首相は国民投票法に関し「国民投票運動のあり方など投票制度の根幹に関わるもので、国会で議論されるべき事柄だ」と訴えた。立憲民主党などが結成した共同会派に所属する国民民主党の泉健太政調会長への答弁。

泉氏は改正案に、国民投票実施日の15日前までのテレビCMなどの規制が盛り込まれていないことについて、規制する必要性を聞いたが首相は答えなかった。

自民党は今国会で国民投票法改正案を成立させた後、憲法9条など4項目にわたる同党の改憲案を説明する段取りを描く。立民と国民民主などは国民投票を実施するときのCM規制の議論を優先するよう求めている。

首相は憲法改正を巡り、与野党の議論を通じ「令和の時代にふさわしい改憲原案を作成していただくことを期待する」と述べた。日本維新の会の馬場伸幸幹事長への答弁。

衆院本会議で答弁する安倍首相(8日)

衆院本会議で答弁する安倍首相(8日)

自民党の世耕弘成参院幹事長への答弁では「先の参院選や世論調査で示された国民の声は憲法改正について議論を行うべきだというものだ」と指摘した。「野党各党が案を持ち寄り、憲法審査会で国民の期待に応える活発な議論をしてほしい」と呼びかけた。
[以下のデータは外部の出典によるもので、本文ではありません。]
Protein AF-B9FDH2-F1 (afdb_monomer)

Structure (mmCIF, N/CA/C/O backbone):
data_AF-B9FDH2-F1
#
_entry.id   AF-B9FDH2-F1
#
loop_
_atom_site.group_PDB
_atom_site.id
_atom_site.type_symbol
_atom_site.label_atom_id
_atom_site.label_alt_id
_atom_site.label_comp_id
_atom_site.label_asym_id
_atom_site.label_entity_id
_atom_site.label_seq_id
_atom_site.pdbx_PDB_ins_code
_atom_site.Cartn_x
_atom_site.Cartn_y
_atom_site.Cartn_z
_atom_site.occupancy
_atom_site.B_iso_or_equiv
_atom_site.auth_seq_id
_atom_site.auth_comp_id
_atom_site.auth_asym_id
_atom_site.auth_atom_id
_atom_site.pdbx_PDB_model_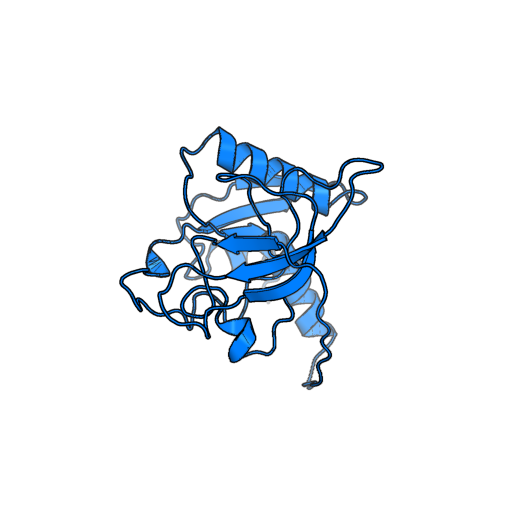num
ATOM 1 N N . MET A 1 1 ? 28.902 -19.963 -14.875 1.00 30.77 1 MET A N 1
ATOM 2 C CA . MET A 1 1 ? 29.415 -18.592 -14.677 1.00 30.77 1 MET A CA 1
ATOM 3 C C . MET A 1 1 ? 28.557 -17.891 -13.630 1.00 30.77 1 MET A C 1
ATOM 5 O O . MET A 1 1 ? 27.345 -17.903 -13.771 1.00 30.77 1 MET A O 1
ATOM 9 N N . ALA A 1 2 ? 29.215 -17.390 -12.577 1.00 36.69 2 ALA A N 1
ATOM 10 C CA . ALA A 1 2 ? 28.770 -16.447 -11.540 1.00 36.69 2 ALA A CA 1
ATOM 11 C C . ALA A 1 2 ? 27.369 -16.631 -10.913 1.00 36.69 2 ALA A C 1
ATOM 13 O O . ALA A 1 2 ? 26.421 -15.920 -11.233 1.00 36.69 2 ALA A O 1
ATOM 14 N N . GLY A 1 3 ? 27.280 -17.524 -9.922 1.00 40.44 3 GLY A N 1
ATOM 15 C CA . GLY A 1 3 ? 26.238 -17.481 -8.893 1.00 40.44 3 GLY A CA 1
ATOM 16 C C . GLY A 1 3 ? 26.514 -16.361 -7.887 1.00 40.44 3 GLY A C 1
ATOM 17 O O . GLY A 1 3 ? 26.986 -16.630 -6.786 1.00 40.44 3 GLY A O 1
ATOM 18 N N . GLY A 1 4 ? 26.257 -15.111 -8.282 1.00 46.47 4 GLY A N 1
ATOM 19 C CA . GLY A 1 4 ? 26.182 -13.996 -7.333 1.00 46.47 4 GLY A CA 1
ATOM 20 C C . GLY A 1 4 ? 25.059 -14.247 -6.327 1.00 46.47 4 GLY A C 1
ATOM 21 O O . GLY A 1 4 ? 24.028 -14.829 -6.686 1.00 46.47 4 GLY A O 1
ATOM 22 N N . ARG A 1 5 ? 25.250 -13.852 -5.063 1.00 70.69 5 ARG A N 1
ATOM 23 C CA . ARG A 1 5 ? 24.207 -14.015 -4.038 1.00 70.69 5 ARG A CA 1
ATOM 24 C C . ARG A 1 5 ? 22.975 -13.234 -4.524 1.00 70.69 5 ARG A C 1
ATOM 26 O O . ARG A 1 5 ? 23.136 -12.058 -4.832 1.00 70.69 5 ARG A O 1
ATOM 33 N N . PRO A 1 6 ? 21.762 -13.816 -4.608 1.00 67.00 6 PRO A N 1
ATOM 34 C CA . PRO A 1 6 ? 20.588 -13.149 -5.195 1.00 67.00 6 PRO A CA 1
ATOM 35 C C . PRO A 1 6 ? 20.284 -11.745 -4.637 1.00 67.00 6 PRO A C 1
ATOM 37 O O . PRO A 1 6 ? 19.728 -10.898 -5.334 1.00 67.00 6 PRO A O 1
ATOM 40 N N . LEU A 1 7 ? 20.706 -11.464 -3.402 1.00 73.25 7 LEU A N 1
ATOM 41 C CA . LEU A 1 7 ? 20.640 -10.134 -2.805 1.00 73.25 7 LEU A CA 1
ATOM 42 C C . LEU A 1 7 ? 21.595 -9.117 -3.453 1.00 73.25 7 LEU A C 1
ATOM 44 O O . LEU A 1 7 ? 21.204 -7.975 -3.667 1.00 73.25 7 LEU A O 1
ATOM 48 N N . GLU A 1 8 ? 22.822 -9.506 -3.801 1.00 75.06 8 GLU A N 1
ATOM 49 C CA . GLU A 1 8 ? 23.801 -8.617 -4.445 1.00 75.06 8 GLU A CA 1
ATOM 50 C C . GLU A 1 8 ? 23.263 -8.093 -5.778 1.00 75.06 8 GLU A C 1
ATOM 52 O O . GLU A 1 8 ? 23.402 -6.907 -6.067 1.00 75.06 8 GLU A O 1
ATOM 57 N N . SER A 1 9 ? 22.564 -8.940 -6.545 1.00 71.75 9 SER A N 1
ATOM 58 C CA . SER A 1 9 ? 21.893 -8.519 -7.780 1.00 71.75 9 SER A CA 1
ATOM 59 C C . SER A 1 9 ? 20.746 -7.533 -7.551 1.00 71.75 9 SER A C 1
ATOM 61 O O . SER A 1 9 ? 20.532 -6.657 -8.385 1.00 71.75 9 SER A O 1
ATOM 63 N N . VAL A 1 10 ? 20.028 -7.633 -6.427 1.00 76.75 10 VAL A N 1
ATOM 64 C CA . VAL A 1 10 ? 18.944 -6.696 -6.085 1.00 76.75 10 VAL A CA 1
ATOM 65 C C . VAL A 1 10 ? 19.509 -5.359 -5.604 1.00 76.75 10 VAL A C 1
ATOM 67 O O . VAL A 1 10 ? 19.011 -4.311 -6.002 1.00 76.75 10 VAL A O 1
ATOM 70 N N . LEU A 1 11 ? 20.584 -5.367 -4.810 1.00 79.19 11 LEU A N 1
ATOM 71 C CA . LEU A 1 11 ? 21.182 -4.147 -4.254 1.00 79.19 11 LEU A CA 1
ATOM 72 C C . LEU A 1 11 ? 21.808 -3.229 -5.314 1.00 79.19 11 LEU A C 1
ATOM 74 O O . LEU A 1 11 ? 21.865 -2.014 -5.121 1.00 79.19 11 LEU A O 1
ATOM 78 N N . VAL A 1 12 ? 22.259 -3.785 -6.441 1.00 78.81 12 VAL A N 1
ATOM 79 C CA . VAL A 1 12 ? 22.825 -3.007 -7.557 1.00 78.81 12 VAL A CA 1
ATOM 80 C C . VAL A 1 12 ? 21.782 -2.574 -8.594 1.00 78.81 12 VAL A C 1
ATOM 82 O O . VAL A 1 12 ? 22.132 -1.842 -9.522 1.00 78.81 12 VAL A O 1
ATOM 85 N N . ALA A 1 13 ? 20.518 -2.992 -8.452 1.00 75.44 13 ALA A N 1
ATOM 86 C CA . ALA A 1 13 ? 19.467 -2.713 -9.426 1.00 75.44 13 ALA A CA 1
ATOM 87 C C . ALA A 1 13 ? 19.127 -1.205 -9.511 1.00 75.44 13 ALA A C 1
ATOM 89 O O . ALA A 1 13 ? 19.089 -0.524 -8.473 1.00 75.44 13 ALA A O 1
ATOM 90 N N . PRO A 1 14 ? 18.834 -0.669 -10.718 1.00 64.00 14 PRO A N 1
ATOM 91 C CA . PRO A 1 14 ? 18.332 0.695 -10.899 1.00 64.00 14 PRO A CA 1
ATOM 92 C C . PRO A 1 14 ? 16.994 0.863 -10.160 1.00 64.00 14 PRO A C 1
ATOM 94 O O . PRO A 1 14 ? 15.974 0.339 -10.588 1.00 64.00 14 PRO A O 1
ATOM 97 N N . GLY A 1 15 ? 17.013 1.522 -8.999 1.00 71.00 15 GLY A N 1
ATOM 98 C CA . GLY A 1 15 ? 15.857 1.659 -8.097 1.00 71.00 15 GLY A CA 1
ATOM 99 C C . GLY A 1 15 ? 16.172 1.327 -6.636 1.00 71.00 15 GLY A C 1
ATOM 100 O O . GLY A 1 15 ? 15.572 1.913 -5.736 1.00 71.00 15 GLY A O 1
ATOM 101 N N . VAL A 1 16 ? 17.167 0.466 -6.399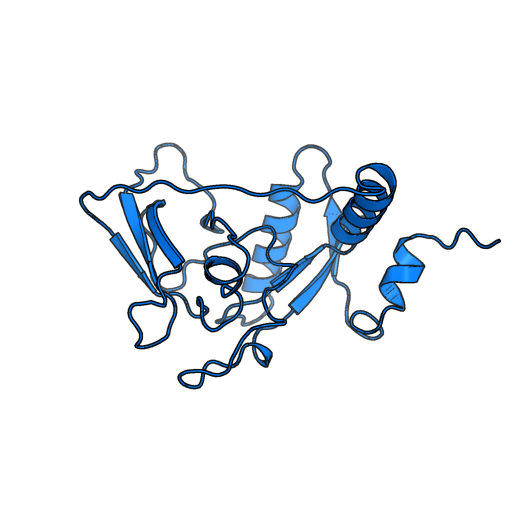 1.00 79.69 16 VAL A N 1
ATOM 102 C CA . VAL A 1 16 ? 17.665 0.101 -5.058 1.00 79.69 16 VAL A CA 1
ATOM 103 C C . VAL A 1 16 ? 19.031 0.723 -4.787 1.00 79.69 16 VAL A C 1
ATOM 105 O O . VAL A 1 16 ? 19.307 1.163 -3.670 1.00 79.69 16 VAL A O 1
ATOM 108 N N . LYS A 1 17 ? 19.881 0.809 -5.817 1.00 82.88 17 LYS A N 1
ATOM 109 C CA . LYS A 1 17 ? 21.245 1.331 -5.701 1.00 82.88 17 LYS A CA 1
ATOM 110 C C . LYS A 1 17 ? 21.266 2.713 -5.034 1.00 82.88 17 LYS A C 1
ATOM 112 O O . LYS A 1 17 ? 20.649 3.655 -5.522 1.00 82.88 17 LYS A O 1
ATOM 117 N N . GLY A 1 18 ? 22.017 2.827 -3.937 1.00 81.06 18 GLY A N 1
ATOM 118 C CA . GLY A 1 18 ? 22.202 4.076 -3.187 1.00 81.06 18 GLY A CA 1
ATOM 119 C C . GLY A 1 18 ? 21.065 4.438 -2.225 1.00 81.06 18 GLY A C 1
ATOM 120 O O . GLY A 1 18 ? 21.181 5.439 -1.521 1.00 81.06 18 GLY A O 1
ATOM 121 N N . LYS A 1 19 ? 19.989 3.643 -2.150 1.00 83.50 19 LYS A N 1
ATOM 122 C CA . LYS A 1 19 ? 18.907 3.852 -1.180 1.00 83.50 19 LYS A CA 1
ATOM 123 C C . LYS A 1 19 ? 19.219 3.172 0.154 1.00 83.50 19 LYS A C 1
ATOM 125 O O . LYS A 1 19 ? 19.840 2.110 0.197 1.00 83.50 19 LYS A O 1
ATOM 130 N N . LYS A 1 20 ? 18.755 3.775 1.253 1.00 87.75 20 LYS A N 1
ATOM 131 C CA . LYS A 1 20 ? 18.816 3.166 2.588 1.00 87.75 20 LYS A CA 1
ATOM 132 C C . LYS A 1 20 ? 17.925 1.921 2.613 1.00 87.75 20 LYS A C 1
ATOM 134 O O . LYS A 1 20 ? 16.748 2.011 2.275 1.00 87.75 20 LYS A O 1
ATOM 139 N N . VAL A 1 21 ? 18.489 0.793 3.041 1.00 85.62 21 VAL A N 1
ATOM 140 C CA . VAL A 1 21 ? 17.761 -0.466 3.241 1.00 85.62 21 VAL A CA 1
ATOM 141 C C . VAL A 1 21 ? 17.632 -0.713 4.739 1.00 85.62 21 VAL A C 1
ATOM 143 O O . VAL A 1 21 ? 18.633 -0.769 5.452 1.00 85.62 21 VAL A O 1
ATOM 146 N N . LEU A 1 22 ? 16.398 -0.814 5.222 1.00 87.75 22 LEU A N 1
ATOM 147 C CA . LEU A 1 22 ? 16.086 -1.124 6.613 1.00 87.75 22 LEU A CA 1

10月の消費税の引き上げを受け、首相は泉氏への答弁で「安定的な経済再生と財政健全化に一体的に取り組むことで、今後10年程度は消費税を引き上げる必要はないのではないか」と述べた。首相は7月の参院選前の討論会で同様の見通しを語っていたが、10%への増税後に言及するのは初めてだ。
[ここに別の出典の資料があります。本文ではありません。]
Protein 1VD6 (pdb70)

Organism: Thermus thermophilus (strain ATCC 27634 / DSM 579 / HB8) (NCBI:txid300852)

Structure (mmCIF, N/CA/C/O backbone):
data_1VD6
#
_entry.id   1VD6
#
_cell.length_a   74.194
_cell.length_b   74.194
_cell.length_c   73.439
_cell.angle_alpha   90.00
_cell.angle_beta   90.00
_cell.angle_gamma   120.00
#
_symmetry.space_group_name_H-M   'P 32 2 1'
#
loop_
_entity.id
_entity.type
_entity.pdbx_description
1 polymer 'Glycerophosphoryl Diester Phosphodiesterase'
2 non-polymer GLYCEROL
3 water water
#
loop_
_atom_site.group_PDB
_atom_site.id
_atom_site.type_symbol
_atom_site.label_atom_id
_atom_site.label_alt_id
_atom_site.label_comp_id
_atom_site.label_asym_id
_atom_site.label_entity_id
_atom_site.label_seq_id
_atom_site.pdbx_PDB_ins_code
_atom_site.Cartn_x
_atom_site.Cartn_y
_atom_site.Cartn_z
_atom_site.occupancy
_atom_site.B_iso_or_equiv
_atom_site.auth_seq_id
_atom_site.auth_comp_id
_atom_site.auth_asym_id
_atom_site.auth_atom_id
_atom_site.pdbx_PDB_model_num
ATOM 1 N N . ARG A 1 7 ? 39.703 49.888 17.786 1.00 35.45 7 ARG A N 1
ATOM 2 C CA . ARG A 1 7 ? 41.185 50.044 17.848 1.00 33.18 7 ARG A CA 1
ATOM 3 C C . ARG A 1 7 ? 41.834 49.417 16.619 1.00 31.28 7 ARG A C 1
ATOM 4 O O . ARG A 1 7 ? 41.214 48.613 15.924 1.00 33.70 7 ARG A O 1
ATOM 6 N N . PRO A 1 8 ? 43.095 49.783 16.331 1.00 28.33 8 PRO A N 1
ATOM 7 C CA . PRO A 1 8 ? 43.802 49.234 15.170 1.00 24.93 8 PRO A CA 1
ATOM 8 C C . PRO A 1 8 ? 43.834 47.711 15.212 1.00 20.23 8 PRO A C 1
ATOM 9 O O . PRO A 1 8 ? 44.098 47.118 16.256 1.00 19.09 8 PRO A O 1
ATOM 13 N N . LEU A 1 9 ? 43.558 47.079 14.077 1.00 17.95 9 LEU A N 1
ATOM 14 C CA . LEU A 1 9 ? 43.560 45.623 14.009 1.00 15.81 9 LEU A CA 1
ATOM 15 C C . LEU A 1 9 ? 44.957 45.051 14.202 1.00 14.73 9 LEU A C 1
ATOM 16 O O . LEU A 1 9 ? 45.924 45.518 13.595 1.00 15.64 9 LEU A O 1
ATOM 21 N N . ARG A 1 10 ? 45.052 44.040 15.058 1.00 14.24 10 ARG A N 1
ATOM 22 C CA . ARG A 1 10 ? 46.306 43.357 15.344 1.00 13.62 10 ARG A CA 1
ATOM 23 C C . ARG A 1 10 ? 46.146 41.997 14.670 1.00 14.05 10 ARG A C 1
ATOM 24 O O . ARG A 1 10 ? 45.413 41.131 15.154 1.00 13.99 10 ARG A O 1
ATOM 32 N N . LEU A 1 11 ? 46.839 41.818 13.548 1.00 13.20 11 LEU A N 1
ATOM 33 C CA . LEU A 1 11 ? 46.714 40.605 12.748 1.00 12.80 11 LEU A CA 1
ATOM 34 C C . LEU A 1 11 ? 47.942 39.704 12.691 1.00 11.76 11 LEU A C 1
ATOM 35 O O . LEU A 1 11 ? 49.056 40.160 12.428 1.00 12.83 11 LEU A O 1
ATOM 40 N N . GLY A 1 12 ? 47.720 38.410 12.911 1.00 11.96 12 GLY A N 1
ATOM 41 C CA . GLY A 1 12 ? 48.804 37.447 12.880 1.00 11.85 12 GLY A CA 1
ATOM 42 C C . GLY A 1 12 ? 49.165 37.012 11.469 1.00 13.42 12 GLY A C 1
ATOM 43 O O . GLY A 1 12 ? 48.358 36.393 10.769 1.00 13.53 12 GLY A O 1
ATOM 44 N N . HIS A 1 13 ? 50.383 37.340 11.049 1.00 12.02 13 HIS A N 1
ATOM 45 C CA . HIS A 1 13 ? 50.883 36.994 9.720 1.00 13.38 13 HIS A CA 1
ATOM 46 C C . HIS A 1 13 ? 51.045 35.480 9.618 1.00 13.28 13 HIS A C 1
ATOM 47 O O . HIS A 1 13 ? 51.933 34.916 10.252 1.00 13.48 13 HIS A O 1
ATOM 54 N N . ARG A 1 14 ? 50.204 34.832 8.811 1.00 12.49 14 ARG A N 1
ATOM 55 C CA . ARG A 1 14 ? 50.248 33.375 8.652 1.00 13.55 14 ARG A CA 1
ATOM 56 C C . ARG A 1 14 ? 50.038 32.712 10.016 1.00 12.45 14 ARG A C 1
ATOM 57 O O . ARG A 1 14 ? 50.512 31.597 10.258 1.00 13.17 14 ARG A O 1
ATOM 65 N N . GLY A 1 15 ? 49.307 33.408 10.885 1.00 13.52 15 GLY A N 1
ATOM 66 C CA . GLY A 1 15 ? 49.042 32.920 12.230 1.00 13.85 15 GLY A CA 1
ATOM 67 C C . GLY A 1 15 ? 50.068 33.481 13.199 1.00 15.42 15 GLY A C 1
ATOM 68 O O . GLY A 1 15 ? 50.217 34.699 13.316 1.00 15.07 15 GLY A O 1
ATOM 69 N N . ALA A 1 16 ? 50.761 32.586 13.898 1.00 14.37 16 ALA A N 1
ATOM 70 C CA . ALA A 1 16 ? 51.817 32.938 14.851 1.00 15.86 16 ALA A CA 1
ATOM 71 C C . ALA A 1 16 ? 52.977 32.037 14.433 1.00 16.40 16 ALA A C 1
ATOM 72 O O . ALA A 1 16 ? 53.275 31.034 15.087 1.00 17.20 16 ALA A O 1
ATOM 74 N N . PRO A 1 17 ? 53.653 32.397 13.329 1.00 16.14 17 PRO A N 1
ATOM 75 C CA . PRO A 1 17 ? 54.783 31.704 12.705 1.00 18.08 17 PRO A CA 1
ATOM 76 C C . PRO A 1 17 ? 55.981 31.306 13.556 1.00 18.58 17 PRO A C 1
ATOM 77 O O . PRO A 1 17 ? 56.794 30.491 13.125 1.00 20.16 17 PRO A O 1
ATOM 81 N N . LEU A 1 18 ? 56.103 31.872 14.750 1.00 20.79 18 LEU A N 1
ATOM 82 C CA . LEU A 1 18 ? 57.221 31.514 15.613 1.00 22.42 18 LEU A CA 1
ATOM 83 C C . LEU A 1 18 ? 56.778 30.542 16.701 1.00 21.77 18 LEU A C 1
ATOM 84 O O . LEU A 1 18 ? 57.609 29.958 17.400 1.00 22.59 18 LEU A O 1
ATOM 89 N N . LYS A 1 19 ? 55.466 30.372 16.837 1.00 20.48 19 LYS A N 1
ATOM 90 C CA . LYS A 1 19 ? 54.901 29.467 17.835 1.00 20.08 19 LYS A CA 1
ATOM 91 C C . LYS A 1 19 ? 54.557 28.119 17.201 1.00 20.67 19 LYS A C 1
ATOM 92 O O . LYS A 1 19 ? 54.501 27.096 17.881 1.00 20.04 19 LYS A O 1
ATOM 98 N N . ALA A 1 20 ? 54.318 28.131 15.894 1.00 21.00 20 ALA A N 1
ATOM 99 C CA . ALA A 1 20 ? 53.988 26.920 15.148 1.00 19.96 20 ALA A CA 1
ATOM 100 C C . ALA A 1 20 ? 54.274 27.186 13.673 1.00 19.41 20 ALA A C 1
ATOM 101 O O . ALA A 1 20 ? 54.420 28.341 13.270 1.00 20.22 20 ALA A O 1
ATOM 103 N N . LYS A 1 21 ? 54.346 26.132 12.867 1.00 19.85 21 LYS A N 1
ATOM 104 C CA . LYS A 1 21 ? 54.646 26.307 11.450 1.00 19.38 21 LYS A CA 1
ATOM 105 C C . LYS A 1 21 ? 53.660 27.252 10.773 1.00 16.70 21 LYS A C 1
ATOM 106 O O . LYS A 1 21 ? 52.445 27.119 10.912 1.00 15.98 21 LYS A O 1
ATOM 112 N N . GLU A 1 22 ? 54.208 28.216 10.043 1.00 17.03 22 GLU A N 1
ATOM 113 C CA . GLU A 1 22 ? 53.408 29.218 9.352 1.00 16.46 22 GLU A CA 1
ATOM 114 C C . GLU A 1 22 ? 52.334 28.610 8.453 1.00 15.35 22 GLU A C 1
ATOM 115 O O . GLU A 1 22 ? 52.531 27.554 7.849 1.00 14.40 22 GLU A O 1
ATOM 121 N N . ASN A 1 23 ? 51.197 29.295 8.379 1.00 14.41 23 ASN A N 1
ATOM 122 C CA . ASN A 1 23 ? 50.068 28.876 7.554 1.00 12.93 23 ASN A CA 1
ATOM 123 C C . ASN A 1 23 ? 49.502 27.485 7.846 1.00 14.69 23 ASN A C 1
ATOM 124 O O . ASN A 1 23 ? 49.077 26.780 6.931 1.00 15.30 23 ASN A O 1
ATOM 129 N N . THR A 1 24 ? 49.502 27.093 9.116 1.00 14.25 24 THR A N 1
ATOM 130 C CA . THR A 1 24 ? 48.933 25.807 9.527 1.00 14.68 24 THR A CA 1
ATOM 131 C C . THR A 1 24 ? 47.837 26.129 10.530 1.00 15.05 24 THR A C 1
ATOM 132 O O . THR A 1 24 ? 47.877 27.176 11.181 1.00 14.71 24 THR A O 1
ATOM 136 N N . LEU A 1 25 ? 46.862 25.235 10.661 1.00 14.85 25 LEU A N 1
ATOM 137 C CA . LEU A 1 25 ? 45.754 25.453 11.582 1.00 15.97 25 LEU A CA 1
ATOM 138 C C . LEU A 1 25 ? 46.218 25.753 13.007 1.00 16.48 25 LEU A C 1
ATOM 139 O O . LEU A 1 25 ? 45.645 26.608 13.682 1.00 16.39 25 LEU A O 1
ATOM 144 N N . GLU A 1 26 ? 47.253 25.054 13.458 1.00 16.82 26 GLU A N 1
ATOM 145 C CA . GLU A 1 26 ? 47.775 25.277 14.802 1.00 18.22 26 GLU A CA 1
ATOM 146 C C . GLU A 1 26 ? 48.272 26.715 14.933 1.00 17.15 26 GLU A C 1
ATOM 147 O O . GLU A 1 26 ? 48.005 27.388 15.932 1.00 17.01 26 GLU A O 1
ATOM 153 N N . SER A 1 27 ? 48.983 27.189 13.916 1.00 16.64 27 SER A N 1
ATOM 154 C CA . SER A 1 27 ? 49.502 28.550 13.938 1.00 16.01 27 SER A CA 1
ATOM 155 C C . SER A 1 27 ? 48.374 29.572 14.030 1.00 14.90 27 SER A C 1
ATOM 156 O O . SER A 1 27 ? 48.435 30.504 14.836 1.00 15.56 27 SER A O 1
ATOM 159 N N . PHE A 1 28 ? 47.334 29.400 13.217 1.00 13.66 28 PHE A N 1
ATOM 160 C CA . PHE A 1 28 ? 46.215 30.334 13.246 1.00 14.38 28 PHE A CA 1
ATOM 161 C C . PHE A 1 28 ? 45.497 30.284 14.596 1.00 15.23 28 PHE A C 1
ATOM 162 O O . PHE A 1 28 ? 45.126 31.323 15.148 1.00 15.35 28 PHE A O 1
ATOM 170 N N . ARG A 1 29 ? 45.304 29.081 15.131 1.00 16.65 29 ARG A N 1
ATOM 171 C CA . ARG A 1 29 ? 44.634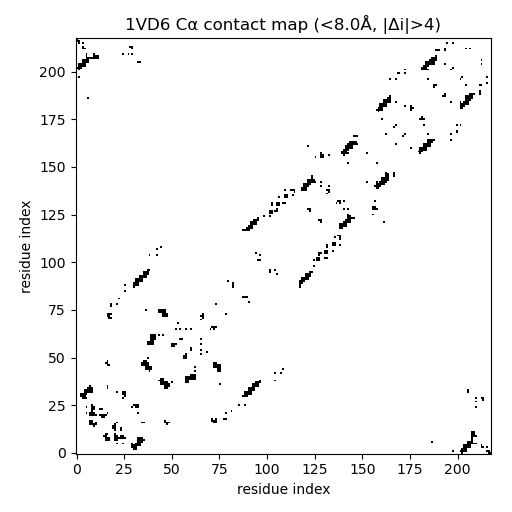 28.932 16.420 1.00 17.02 29 ARG A CA 1
ATOM 172 C C . ARG A 1 29 ? 45.417 29.622 17.535 1.00 15.46 29 ARG A C 1
ATOM 173 O O . ARG A 1 29 ? 44.838 30.325 18.360 1.00 15.74 29 ARG A O 1
ATOM 181 N N . LEU A 1 30 ? 46.728 29.417 17.555 1.00 14.40 30 LEU A N 1
ATOM 182 C CA . LEU A 1 30 ? 47.570 30.029 18.578 1.00 15.36 30 LEU A CA 1
ATOM 183 C C . LEU A 1 30 ? 47.534 31.549 18.501 1.00 16.08 30 LEU A C 1
ATOM 184 O O . LEU A 1 30 ? 47.567 32.226 19.529 1.00 16.64 30 LEU A O 1
ATOM 189 N N . ALA A 1 31 ? 47.465 32.089 17.287 1.00 15.71 31 ALA A N 1
ATOM 190 C CA . ALA A 1 31 ? 47.417 33.535 17.114 1.00 15.57 31 ALA A CA 1
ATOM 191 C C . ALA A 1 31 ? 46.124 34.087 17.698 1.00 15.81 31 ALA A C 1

泉氏は「『10年上げる必要はない』とは財政的にか、政治的にか」とただした。首相は「18年度の税収がバブル期を超え過去最高水準となる」と主張し、財政的な判断だとの認識を示した。

衆院の代表質問は8日で終了した。参院は9日も本会議で代表質問を続ける。代表質問の終了後、衆参両院で予算委員会の論戦が始まる。